In summary, in this study, Veres et al. reconstructed the lineage relationship between human pancreatic progenitor cells and differentiated endocrine cells, and revealed the sequence in which these cell types appeared, as well as the dynamic molecular changes that occurred with each differentiation trajectory. Provides insight into the mechanisms by which stem cells differentiate into islet cells.
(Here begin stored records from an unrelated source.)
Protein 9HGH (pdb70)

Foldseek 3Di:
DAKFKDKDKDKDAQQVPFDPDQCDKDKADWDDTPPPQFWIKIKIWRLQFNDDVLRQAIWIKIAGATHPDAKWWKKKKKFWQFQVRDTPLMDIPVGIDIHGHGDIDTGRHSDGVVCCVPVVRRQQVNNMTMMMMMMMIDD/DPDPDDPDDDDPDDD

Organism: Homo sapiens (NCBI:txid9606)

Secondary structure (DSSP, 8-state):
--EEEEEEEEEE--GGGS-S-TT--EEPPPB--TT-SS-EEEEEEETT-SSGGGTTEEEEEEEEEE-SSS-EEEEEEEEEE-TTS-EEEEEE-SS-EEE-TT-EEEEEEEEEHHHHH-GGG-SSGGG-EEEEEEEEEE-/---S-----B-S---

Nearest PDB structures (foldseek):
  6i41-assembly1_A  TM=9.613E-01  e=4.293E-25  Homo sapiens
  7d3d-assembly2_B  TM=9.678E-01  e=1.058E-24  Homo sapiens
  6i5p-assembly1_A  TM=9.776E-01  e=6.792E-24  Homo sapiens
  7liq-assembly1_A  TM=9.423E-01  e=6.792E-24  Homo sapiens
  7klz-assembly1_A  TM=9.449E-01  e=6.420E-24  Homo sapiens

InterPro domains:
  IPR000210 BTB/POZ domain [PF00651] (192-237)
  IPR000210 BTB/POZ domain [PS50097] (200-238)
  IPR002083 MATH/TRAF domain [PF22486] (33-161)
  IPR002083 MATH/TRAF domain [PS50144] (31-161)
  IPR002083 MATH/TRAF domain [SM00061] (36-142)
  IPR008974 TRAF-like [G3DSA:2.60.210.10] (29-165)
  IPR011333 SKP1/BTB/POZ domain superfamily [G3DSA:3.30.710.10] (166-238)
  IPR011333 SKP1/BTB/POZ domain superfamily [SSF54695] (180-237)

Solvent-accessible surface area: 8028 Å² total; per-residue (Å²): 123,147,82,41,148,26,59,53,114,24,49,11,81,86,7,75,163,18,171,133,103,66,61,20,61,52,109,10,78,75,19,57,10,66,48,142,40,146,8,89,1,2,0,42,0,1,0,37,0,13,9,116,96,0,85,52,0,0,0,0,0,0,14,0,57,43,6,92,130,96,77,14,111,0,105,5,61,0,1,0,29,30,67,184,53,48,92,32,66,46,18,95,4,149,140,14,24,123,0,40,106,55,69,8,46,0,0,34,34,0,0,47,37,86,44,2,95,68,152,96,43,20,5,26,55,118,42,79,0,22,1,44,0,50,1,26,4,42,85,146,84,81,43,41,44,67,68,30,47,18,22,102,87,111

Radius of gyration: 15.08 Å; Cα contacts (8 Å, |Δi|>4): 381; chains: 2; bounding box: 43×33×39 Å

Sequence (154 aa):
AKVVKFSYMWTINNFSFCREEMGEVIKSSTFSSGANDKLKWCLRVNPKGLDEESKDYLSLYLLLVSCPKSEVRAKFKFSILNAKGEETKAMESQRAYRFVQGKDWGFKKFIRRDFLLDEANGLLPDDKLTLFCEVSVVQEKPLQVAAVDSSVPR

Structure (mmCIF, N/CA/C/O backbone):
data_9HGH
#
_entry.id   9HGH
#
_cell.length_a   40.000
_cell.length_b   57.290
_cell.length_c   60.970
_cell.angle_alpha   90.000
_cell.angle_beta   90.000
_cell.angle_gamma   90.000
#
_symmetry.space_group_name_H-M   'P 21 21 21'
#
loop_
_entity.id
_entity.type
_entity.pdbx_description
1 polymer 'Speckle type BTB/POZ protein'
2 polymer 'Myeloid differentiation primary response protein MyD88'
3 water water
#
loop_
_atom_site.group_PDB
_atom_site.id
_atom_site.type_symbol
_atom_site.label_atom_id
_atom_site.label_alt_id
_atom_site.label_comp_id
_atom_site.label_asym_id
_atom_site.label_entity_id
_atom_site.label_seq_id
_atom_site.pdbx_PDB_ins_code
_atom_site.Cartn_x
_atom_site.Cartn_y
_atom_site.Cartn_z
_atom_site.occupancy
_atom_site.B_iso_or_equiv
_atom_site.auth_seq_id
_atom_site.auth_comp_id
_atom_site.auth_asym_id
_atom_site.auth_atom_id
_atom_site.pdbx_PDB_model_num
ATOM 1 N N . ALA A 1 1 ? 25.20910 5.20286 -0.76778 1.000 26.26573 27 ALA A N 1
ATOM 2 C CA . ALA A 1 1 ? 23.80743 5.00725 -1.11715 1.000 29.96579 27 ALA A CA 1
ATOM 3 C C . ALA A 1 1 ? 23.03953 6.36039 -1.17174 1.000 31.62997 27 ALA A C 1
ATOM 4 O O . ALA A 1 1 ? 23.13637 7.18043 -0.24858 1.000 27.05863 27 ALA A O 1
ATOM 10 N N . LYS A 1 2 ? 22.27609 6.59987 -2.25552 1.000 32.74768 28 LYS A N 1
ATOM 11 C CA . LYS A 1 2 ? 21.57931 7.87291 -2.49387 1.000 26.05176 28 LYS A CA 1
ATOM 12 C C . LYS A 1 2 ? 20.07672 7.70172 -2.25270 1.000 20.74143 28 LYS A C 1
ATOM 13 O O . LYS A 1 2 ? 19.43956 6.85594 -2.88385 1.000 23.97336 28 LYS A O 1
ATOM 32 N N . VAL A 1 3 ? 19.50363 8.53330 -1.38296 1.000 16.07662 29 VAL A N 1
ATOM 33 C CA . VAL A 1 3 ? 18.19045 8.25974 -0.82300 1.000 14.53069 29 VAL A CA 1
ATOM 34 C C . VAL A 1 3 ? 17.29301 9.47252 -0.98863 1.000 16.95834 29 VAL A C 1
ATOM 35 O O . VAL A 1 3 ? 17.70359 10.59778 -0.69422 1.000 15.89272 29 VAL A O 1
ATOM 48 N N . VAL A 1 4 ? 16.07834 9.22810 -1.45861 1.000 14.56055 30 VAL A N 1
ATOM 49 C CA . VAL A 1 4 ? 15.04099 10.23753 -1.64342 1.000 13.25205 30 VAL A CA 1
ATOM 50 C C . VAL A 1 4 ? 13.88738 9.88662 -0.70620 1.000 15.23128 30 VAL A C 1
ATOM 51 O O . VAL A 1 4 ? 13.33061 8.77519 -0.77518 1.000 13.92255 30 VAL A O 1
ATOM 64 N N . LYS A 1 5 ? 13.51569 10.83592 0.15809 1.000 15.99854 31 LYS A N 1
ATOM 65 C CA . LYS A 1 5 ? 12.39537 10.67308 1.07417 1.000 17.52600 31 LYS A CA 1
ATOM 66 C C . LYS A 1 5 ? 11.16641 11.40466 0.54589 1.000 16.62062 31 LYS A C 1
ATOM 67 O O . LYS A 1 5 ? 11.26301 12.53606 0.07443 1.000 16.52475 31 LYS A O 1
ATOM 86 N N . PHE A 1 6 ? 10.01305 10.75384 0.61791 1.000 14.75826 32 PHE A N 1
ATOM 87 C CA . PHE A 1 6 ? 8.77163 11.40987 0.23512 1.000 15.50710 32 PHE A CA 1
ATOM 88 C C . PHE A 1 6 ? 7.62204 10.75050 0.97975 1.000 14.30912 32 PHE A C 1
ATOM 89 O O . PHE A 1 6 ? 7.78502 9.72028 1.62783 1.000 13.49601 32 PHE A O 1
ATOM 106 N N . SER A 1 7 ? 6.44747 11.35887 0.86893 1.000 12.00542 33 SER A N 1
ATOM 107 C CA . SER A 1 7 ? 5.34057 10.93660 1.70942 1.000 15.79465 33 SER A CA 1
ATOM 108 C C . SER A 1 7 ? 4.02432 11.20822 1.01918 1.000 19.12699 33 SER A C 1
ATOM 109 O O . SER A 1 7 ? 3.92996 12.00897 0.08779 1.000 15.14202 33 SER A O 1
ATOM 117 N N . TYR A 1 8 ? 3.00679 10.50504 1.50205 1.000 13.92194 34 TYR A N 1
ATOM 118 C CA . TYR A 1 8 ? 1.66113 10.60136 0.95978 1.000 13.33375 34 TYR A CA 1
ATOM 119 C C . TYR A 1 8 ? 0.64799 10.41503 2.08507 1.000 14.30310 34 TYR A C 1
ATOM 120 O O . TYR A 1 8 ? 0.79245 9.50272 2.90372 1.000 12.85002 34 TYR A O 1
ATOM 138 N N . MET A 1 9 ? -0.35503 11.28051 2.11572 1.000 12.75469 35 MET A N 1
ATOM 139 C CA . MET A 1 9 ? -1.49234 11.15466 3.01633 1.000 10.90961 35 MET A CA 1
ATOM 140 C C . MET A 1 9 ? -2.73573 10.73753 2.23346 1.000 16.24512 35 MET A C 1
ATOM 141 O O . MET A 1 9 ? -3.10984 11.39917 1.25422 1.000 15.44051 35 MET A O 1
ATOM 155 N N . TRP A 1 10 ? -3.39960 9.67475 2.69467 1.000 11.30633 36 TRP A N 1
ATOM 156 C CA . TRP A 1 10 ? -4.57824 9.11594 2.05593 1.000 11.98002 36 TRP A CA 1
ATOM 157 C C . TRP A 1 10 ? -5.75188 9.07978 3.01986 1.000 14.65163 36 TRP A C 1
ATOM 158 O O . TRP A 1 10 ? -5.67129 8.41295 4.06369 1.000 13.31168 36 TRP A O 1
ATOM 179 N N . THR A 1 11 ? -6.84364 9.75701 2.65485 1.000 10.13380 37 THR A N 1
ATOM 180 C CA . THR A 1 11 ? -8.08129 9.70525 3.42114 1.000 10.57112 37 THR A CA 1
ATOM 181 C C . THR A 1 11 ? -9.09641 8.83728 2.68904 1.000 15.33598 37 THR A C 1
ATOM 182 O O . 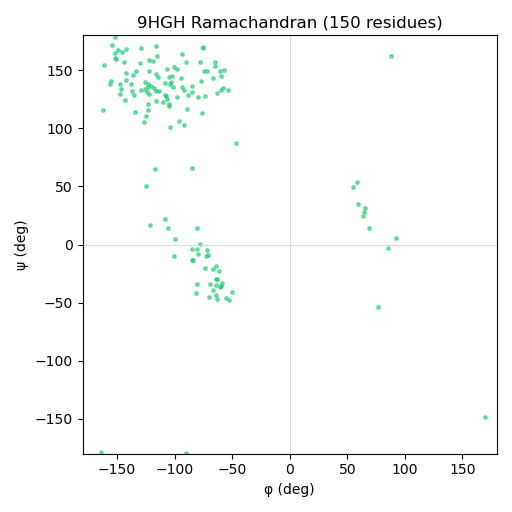THR A 1 11 ? -9.46618 9.11133 1.53411 1.000 11.72521 37 THR A O 1
ATOM 193 N N . ILE A 1 12 ? -9.52500 7.79352 3.36381 1.000 10.79197 38 ILE A N 1
ATOM 194 C CA . ILE A 1 12 ? -10.56235 6.90161 2.88838 1.000 11.87837 38 ILE A CA 1
ATOM 195 C C . ILE A 1 12 ? -11.86365 7.38233 3.51004 1.000 12.26440 38 ILE A C 1
ATOM 196 O O . ILE A 1 12 ? -12.08053 7.24345 4.72005 1.000 12.98899 38 ILE A O 1
ATOM 212 N N . ASN A 1 13 ? -12.71543 8.00592 2.70593 1.000 13.15854 39 ASN A N 1
ATOM 213 C CA . ASN A 1 13 ? -13.99793 8.44915 3.20619 1.000 13.86250 39 ASN A CA 1
ATOM 214 C C . ASN A 1 13 ? -14.98364 7.28469 3.30324 1.000 14.28752 39 ASN A C 1
ATOM 215 O O . ASN A 1 13 ? -14.86151 6.28285 2.60207 1.000 14.22003 39 ASN A O 1
ATOM 226 N N . ASN A 1 14 ? -15.99071 7.44731 4.15824 1.000 11.28707 40 ASN A N 1
ATOM 227 C CA . ASN A 1 14 ? -17.12269 6.50636 4.22607 1.000 13.15820 40 ASN A CA 1
ATOM 228 C C . ASN A 1 14 ? -16.63591 5.08009 4.45355 1.000 15.20344 40 ASN A C 1
ATOM 229 O O . ASN A 1 14 ? -17.02982 4.14005 3.75974 1.000 16.69809 40 ASN A O 1
ATOM 240 N N . PHE A 1 15 ? -15.76836 4.92956 5.44894 1.000 17.68720 41 PHE A N 1
ATOM 241 C CA . PHE A 1 15 ? -15.11704 3.64764 5.68944 1.000 17.71894 41 PHE A CA 1
ATOM 242 C C . PHE A 1 15 ? -16.11775 2.52393 5.95805 1.000 17.21923 41 PHE A C 1
ATOM 243 O O . PHE A 1 15 ? -15.89395 1.39465 5.50134 1.000 18.76418 41 PHE A O 1
ATOM 260 N N . SER A 1 16 ? -17.25647 2.82051 6.59747 1.000 18.89420 42 SER A N 1
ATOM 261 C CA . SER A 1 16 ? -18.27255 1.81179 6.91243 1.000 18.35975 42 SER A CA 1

So, how far are we from treating diabetes with beta cell replacement therapy? Currently, clinical trials have been conducted to test the safety and efficacy of transplanted stem cell-derived islet progenitor cells into patients with type 1 diabetes. However, transplanted pancreatic progenitor cells still need to differentiate and mature into beta cells to achieve effective insulin secretion triggered by glucose stimulation. But in the body, we can’t control the signal factors that the pancreatic progenitor cells are exposed to. Therefore, a more desirable product is that the cells are capable of responding to glucose-secreting insulin before being transplanted into the patient, that is, immediately after transplantation into the patient, and immediately after transplantation into the patient. In addition, it is worth mentioning that transplantation of SC-β alone is not sufficient to treat type 1 diabetes, as alpha cells are also critical for the strict regulation of hormone secretion in human islets and overall regulation of glucose levels.
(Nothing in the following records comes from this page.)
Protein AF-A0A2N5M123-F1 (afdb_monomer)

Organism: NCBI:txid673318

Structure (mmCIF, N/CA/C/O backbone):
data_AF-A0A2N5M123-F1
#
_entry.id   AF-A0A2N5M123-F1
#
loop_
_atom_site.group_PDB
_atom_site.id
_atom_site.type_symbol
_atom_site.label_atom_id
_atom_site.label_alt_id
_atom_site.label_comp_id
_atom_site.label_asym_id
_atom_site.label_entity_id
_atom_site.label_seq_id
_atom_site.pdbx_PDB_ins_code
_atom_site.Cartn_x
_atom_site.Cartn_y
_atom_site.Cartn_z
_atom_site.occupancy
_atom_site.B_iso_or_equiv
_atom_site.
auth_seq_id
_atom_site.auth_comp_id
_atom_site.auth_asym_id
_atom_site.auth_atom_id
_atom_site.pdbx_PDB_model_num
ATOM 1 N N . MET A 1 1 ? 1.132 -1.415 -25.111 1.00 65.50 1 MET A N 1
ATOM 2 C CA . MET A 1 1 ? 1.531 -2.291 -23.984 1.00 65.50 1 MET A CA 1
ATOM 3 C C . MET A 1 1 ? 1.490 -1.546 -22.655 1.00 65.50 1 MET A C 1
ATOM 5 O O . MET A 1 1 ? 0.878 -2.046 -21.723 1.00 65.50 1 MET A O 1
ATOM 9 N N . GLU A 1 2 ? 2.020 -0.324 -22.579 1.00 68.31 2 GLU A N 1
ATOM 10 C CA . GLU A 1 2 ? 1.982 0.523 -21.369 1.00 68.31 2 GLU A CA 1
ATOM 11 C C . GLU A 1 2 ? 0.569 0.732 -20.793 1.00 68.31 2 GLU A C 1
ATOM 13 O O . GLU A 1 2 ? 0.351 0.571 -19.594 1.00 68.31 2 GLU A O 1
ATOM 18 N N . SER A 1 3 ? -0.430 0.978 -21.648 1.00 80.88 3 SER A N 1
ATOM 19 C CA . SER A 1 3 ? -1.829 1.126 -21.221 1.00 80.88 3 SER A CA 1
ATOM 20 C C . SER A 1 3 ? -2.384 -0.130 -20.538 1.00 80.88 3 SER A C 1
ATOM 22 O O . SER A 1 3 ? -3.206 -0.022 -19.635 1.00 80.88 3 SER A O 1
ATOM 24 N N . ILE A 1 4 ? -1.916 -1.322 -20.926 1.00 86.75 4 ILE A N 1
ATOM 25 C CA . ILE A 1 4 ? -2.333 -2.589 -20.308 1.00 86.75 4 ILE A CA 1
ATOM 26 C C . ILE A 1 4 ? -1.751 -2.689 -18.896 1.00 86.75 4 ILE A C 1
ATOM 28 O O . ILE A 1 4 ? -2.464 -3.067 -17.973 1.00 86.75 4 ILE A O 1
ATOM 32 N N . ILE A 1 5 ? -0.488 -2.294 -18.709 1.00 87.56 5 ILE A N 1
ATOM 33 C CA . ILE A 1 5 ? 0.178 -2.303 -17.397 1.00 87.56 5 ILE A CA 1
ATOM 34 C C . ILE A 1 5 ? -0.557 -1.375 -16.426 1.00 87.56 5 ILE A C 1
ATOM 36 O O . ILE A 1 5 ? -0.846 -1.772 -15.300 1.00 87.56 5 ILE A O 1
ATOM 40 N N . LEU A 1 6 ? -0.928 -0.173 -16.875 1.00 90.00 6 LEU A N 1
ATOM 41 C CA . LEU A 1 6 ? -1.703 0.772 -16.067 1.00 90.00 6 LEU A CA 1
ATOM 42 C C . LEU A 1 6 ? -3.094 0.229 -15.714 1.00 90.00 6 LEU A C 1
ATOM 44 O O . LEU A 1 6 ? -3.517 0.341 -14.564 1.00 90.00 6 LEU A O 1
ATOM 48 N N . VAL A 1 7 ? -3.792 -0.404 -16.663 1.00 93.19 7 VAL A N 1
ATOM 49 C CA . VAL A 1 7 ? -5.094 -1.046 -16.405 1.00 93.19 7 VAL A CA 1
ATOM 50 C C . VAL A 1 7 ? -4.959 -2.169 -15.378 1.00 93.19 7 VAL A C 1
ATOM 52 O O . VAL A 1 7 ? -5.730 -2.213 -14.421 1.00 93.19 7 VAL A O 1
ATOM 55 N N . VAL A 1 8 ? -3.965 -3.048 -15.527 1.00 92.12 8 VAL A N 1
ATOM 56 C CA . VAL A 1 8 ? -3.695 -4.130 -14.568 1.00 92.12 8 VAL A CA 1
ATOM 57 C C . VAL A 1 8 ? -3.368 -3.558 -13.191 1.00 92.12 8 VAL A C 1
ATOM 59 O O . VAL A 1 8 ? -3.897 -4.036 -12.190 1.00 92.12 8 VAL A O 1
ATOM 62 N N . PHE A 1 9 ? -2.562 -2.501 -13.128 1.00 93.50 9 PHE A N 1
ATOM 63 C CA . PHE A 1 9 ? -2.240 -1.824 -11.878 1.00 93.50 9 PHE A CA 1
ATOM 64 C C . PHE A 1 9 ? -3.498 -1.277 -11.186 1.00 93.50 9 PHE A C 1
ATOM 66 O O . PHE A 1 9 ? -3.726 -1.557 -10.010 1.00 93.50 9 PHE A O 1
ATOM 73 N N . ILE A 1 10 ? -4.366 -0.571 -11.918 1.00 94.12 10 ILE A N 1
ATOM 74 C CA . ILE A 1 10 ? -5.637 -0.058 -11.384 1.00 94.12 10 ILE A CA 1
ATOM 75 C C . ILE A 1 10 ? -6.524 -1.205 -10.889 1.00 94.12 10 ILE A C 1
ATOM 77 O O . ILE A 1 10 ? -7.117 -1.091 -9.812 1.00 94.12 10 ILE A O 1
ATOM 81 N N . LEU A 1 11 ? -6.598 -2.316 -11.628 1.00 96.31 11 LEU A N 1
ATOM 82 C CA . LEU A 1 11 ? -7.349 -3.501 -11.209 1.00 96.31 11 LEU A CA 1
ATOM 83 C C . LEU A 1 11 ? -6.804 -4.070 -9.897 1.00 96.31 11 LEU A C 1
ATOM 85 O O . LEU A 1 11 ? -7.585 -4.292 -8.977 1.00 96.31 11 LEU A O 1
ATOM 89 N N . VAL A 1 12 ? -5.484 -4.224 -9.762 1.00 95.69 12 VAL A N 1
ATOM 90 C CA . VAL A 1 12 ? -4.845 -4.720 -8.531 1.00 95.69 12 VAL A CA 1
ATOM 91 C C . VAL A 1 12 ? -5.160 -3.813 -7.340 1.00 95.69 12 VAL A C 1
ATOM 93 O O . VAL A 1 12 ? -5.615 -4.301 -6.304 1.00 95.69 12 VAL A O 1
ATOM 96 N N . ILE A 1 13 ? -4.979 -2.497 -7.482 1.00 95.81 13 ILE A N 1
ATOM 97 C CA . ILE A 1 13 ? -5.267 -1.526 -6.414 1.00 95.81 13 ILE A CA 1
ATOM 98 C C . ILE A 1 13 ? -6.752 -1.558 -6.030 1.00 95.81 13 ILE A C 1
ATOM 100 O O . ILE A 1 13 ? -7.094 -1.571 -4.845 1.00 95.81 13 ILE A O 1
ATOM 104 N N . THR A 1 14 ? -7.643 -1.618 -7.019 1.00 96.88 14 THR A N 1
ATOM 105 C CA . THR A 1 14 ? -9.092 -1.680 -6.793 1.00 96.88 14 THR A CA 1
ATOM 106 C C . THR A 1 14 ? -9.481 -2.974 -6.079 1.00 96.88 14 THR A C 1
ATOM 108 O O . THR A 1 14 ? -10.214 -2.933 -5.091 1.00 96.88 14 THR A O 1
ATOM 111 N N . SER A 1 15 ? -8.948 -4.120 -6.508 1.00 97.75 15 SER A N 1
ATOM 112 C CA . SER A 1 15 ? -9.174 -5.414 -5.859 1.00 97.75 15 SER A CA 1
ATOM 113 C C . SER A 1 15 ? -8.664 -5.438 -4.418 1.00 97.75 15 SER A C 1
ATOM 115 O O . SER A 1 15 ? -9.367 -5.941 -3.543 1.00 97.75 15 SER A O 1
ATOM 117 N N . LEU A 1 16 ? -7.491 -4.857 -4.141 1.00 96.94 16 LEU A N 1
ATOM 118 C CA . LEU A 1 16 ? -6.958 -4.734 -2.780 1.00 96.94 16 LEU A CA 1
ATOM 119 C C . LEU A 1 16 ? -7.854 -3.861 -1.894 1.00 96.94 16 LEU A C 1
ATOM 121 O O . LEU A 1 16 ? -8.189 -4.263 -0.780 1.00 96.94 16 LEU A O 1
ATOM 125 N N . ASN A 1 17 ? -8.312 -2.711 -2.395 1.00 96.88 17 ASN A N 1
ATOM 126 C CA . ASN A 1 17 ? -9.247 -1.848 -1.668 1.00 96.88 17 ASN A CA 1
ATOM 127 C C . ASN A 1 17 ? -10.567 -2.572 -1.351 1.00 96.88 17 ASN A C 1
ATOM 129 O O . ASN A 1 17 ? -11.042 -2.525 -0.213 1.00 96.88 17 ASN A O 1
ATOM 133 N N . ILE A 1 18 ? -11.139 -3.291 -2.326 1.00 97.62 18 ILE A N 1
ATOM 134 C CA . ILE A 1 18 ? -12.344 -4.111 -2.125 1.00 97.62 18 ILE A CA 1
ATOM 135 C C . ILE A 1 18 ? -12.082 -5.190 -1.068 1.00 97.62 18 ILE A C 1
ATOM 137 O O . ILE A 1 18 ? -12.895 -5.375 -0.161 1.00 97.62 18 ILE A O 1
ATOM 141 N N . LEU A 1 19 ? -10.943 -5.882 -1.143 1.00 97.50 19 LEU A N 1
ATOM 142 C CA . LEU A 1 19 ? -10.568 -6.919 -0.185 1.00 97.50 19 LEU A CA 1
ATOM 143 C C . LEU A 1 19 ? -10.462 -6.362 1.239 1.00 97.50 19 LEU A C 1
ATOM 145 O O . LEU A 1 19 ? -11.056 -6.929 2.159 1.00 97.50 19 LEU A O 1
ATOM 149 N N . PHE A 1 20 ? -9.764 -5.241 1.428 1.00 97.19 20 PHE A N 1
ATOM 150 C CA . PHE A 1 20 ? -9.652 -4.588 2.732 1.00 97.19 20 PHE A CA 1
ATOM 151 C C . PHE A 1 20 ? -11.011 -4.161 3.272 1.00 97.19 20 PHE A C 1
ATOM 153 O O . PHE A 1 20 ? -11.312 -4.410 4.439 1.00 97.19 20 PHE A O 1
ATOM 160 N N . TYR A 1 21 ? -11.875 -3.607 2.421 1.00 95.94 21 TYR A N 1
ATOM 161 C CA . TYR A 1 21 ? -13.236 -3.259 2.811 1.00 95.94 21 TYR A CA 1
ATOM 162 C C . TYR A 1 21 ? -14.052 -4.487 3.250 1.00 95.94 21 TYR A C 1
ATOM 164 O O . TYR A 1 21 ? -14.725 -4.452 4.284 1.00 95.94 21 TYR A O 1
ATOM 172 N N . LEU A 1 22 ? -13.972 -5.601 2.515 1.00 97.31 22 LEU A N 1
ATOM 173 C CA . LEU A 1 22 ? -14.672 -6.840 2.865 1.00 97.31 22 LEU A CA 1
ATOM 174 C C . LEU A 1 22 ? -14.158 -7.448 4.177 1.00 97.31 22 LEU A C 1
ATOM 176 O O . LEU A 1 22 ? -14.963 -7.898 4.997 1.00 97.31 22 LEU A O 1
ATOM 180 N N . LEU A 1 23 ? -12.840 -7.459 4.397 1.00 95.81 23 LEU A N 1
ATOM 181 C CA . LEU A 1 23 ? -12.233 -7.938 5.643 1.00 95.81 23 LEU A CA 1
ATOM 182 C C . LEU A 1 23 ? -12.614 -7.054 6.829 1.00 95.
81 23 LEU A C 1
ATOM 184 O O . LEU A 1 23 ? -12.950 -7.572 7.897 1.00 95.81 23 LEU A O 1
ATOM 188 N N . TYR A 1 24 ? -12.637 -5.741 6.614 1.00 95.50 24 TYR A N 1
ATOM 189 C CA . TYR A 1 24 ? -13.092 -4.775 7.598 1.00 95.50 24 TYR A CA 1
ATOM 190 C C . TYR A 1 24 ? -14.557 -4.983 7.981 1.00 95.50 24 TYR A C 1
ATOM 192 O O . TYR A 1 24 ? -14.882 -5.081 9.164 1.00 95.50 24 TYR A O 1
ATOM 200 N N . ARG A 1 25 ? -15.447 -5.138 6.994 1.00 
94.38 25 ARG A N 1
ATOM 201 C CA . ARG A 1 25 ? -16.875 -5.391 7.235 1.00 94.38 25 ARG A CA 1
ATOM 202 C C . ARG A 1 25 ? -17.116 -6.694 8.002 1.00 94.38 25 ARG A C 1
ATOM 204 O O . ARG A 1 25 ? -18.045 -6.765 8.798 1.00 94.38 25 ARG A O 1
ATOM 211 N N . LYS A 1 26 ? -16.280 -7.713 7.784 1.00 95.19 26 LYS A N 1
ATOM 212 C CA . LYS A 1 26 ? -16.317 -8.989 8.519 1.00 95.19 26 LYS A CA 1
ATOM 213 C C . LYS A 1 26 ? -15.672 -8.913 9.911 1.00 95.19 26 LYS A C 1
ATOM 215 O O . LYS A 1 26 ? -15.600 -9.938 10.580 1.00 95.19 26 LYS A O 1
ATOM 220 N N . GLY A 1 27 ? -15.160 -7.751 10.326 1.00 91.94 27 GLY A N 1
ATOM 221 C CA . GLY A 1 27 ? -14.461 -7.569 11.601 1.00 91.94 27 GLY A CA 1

Nature’s opinion article stated that Veres et al. have made significant progress in solving some key issues. For the first time, they provided a detailed scRNA-seq dataset covering the main steps in islet cell differentiation in vitro. In addition, a key finding of the study was that SC-α and SC-β can be produced together, but intestinal endocrine SC-EC and proliferative non-secretory cells also appear. This suggests that production of safe products requires separation of SC-α and SC-β to high purity, and in order to avoid the risk of cancer, it is also necessary to remove proliferative progenitor cells. Finally, scientists have identified novel surface markers and signaling pathways that are expected to further improve islet cell differentiation and purification through detailed analysis of scRNA-seq data. Therefore, in summary, this study is of great significance, allowing us to be clinically applied from beta cell replacement therapy, thus changing the treatment of diabetes more closely.